▸ **TASK OBJECTIVE**: Copy out exactly the stretch of the listing below that begins at the line containing "ATOM 72 C C" and ends at the line containing "ATOM 81 C C", and copy nothing outside it.
━━━━━━━━
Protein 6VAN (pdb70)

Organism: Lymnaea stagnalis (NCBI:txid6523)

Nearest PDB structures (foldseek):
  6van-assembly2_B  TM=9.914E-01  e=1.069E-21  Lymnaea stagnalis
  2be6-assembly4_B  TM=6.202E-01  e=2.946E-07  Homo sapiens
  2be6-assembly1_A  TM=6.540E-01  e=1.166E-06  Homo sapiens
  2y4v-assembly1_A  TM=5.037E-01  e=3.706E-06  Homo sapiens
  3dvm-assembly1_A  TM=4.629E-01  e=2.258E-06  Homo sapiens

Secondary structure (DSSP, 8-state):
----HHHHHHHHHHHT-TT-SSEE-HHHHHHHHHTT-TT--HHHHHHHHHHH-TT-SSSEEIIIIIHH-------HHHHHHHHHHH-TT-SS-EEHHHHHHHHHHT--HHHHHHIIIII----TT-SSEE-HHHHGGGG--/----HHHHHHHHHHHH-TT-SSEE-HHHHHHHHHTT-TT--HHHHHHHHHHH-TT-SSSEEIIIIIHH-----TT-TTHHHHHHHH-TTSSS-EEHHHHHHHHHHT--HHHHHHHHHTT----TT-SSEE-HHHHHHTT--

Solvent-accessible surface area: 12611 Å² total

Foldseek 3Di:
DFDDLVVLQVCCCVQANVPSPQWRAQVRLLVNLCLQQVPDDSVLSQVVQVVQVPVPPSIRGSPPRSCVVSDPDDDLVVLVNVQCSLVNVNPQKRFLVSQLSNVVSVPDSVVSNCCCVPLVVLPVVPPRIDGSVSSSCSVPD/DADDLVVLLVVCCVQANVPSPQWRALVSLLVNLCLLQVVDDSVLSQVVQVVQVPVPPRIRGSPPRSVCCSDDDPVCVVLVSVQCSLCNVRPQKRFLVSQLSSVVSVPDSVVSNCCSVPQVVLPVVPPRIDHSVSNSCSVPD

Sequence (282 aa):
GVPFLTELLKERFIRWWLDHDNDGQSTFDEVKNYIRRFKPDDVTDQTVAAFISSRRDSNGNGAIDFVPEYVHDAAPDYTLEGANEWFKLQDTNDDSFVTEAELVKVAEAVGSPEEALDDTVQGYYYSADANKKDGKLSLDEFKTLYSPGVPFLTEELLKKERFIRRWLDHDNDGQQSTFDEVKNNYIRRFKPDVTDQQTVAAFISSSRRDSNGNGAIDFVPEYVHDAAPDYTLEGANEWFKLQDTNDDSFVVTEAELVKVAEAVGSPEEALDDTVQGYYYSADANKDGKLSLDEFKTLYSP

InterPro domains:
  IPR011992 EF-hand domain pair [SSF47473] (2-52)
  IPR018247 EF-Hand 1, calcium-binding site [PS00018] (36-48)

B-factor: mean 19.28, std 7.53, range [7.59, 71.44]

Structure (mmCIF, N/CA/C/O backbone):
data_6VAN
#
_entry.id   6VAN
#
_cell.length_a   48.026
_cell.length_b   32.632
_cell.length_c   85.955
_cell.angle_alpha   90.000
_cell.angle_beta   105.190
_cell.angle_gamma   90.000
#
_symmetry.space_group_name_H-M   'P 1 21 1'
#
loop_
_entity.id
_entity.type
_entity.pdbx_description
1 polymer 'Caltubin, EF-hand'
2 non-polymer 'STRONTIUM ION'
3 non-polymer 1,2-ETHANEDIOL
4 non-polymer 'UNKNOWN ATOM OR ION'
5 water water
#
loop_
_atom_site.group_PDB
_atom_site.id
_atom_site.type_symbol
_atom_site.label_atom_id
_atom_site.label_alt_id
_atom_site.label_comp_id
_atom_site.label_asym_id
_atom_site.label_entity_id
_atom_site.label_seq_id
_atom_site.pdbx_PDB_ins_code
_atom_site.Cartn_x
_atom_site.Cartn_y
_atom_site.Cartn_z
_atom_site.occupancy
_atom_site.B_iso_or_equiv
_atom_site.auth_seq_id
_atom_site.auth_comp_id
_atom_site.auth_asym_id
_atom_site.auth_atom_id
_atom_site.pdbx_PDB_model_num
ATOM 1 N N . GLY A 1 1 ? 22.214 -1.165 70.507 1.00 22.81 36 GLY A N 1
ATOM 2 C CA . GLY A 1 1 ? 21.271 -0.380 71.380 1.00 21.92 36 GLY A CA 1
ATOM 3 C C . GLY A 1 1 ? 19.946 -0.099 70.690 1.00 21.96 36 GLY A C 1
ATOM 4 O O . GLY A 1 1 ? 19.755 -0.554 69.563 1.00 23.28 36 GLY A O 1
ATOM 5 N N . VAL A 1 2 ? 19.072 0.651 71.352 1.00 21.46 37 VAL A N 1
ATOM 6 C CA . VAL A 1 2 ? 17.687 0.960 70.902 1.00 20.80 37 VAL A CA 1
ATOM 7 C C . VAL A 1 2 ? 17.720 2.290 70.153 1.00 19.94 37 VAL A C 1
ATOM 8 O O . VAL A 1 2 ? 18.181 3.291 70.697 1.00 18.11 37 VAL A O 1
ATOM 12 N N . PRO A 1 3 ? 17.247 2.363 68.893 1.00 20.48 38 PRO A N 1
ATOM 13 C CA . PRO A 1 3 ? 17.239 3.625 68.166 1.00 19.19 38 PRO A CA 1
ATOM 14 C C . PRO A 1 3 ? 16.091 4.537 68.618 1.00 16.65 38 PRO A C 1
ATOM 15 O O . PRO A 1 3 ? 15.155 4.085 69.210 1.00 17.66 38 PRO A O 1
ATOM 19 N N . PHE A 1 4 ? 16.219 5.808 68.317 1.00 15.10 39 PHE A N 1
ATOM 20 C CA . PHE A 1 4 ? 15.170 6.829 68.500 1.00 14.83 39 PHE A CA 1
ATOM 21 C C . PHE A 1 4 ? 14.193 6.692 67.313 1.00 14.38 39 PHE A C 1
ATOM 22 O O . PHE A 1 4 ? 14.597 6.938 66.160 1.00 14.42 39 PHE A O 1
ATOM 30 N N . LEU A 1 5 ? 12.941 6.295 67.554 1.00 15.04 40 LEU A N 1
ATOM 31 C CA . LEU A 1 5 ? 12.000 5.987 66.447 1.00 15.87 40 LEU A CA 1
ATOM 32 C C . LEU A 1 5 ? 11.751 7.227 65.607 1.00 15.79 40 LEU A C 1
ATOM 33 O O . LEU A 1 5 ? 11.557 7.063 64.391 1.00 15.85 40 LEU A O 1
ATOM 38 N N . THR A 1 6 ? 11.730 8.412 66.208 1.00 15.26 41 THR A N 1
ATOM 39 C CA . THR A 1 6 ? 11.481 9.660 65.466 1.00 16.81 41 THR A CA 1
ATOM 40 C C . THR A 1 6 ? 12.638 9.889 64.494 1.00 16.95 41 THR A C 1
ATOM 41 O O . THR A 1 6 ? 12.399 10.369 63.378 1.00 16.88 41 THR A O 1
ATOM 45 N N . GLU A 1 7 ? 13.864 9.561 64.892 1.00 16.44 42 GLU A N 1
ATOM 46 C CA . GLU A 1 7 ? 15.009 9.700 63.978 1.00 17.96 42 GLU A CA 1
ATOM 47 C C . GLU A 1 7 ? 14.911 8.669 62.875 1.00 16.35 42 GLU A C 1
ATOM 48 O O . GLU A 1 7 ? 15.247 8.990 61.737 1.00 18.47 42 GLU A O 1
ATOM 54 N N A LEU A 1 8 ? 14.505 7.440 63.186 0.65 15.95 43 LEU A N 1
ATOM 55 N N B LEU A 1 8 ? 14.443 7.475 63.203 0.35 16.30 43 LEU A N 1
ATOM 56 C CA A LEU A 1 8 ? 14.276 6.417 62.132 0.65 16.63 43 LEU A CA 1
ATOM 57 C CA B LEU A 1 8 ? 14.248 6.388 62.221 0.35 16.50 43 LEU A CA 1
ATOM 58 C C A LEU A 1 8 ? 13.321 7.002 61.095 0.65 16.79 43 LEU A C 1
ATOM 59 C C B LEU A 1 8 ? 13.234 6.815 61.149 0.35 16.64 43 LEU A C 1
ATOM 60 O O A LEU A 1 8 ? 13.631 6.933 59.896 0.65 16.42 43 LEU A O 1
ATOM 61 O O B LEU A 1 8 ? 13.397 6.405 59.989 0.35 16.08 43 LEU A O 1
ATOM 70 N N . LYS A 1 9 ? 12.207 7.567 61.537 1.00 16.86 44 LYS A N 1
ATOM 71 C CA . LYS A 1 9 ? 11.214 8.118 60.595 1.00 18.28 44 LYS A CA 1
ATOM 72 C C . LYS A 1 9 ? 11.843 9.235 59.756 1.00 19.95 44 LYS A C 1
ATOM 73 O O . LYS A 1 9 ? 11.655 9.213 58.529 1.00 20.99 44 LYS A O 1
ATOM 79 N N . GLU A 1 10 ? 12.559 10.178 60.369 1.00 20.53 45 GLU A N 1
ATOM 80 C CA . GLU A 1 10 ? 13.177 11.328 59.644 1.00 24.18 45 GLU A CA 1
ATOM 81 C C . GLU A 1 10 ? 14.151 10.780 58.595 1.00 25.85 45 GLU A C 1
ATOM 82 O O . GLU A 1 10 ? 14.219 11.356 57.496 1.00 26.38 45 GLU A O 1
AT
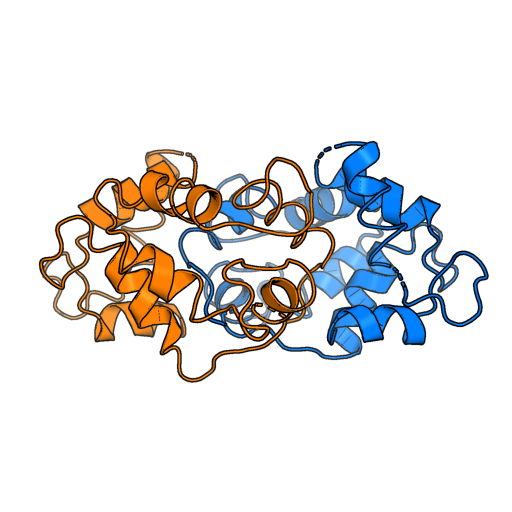OM 88 N N . ARG A 1 11 ? 14.880 9.719 58.928 1.00 24.71 46 ARG A N 1
ATOM 89 C CA . ARG A 1 11 ? 15.853 9.047 58.026 1.00 26.35 46 ARG A CA 1
ATOM 90 C C . ARG A 1 11 ? 15.130 8.371 56.870 1.00 24.22 46 ARG A C 1
ATOM 91 O O . ARG A 1 11 ? 15.649 8.429 55.729 1.00 26.28 46 ARG A O 1
ATOM 99 N N . PHE A 1 12 ? 14.037 7.675 57.165 1.00 21.47 47 PHE A N 1
ATOM 100 C CA . PHE A 1 12 ? 13.221 6.937 56.174 1.00 21.93 47 PHE A CA 1
ATOM 101 C C . PHE A 1 12 ? 12.694 7.945 55.154 1.00 22.58 47 PHE A C 1
ATOM 102 O O . PHE A 1 12 ? 12.829 7.677 53.946 1.00 23.02 47 PHE A O 1
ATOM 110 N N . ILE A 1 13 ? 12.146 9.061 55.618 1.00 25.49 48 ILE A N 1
━━━━━━━━
▸ **SOLUTION TO THIS TASK**:
ATOM 72 C C . LYS A 1 9 ? 11.843 9.235 59.756 1.00 19.95 44 LYS A C 1
ATOM 73 O O . LYS A 1 9 ? 11.655 9.213 58.529 1.00 20.99 44 LYS A O 1
ATOM 79 N N . GLU A 1 10 ? 12.559 10.178 60.369 1.00 20.53 45 GLU A N 1
ATOM 80 C CA . GLU A 1 10 ? 13.177 11.328 59.644 1.00 24.18 45 GLU A CA 1
ATOM 81 C C . GLU A 1 10 ? 14.151 10.780 58.595 1.00 25.85 45 GLU A C 1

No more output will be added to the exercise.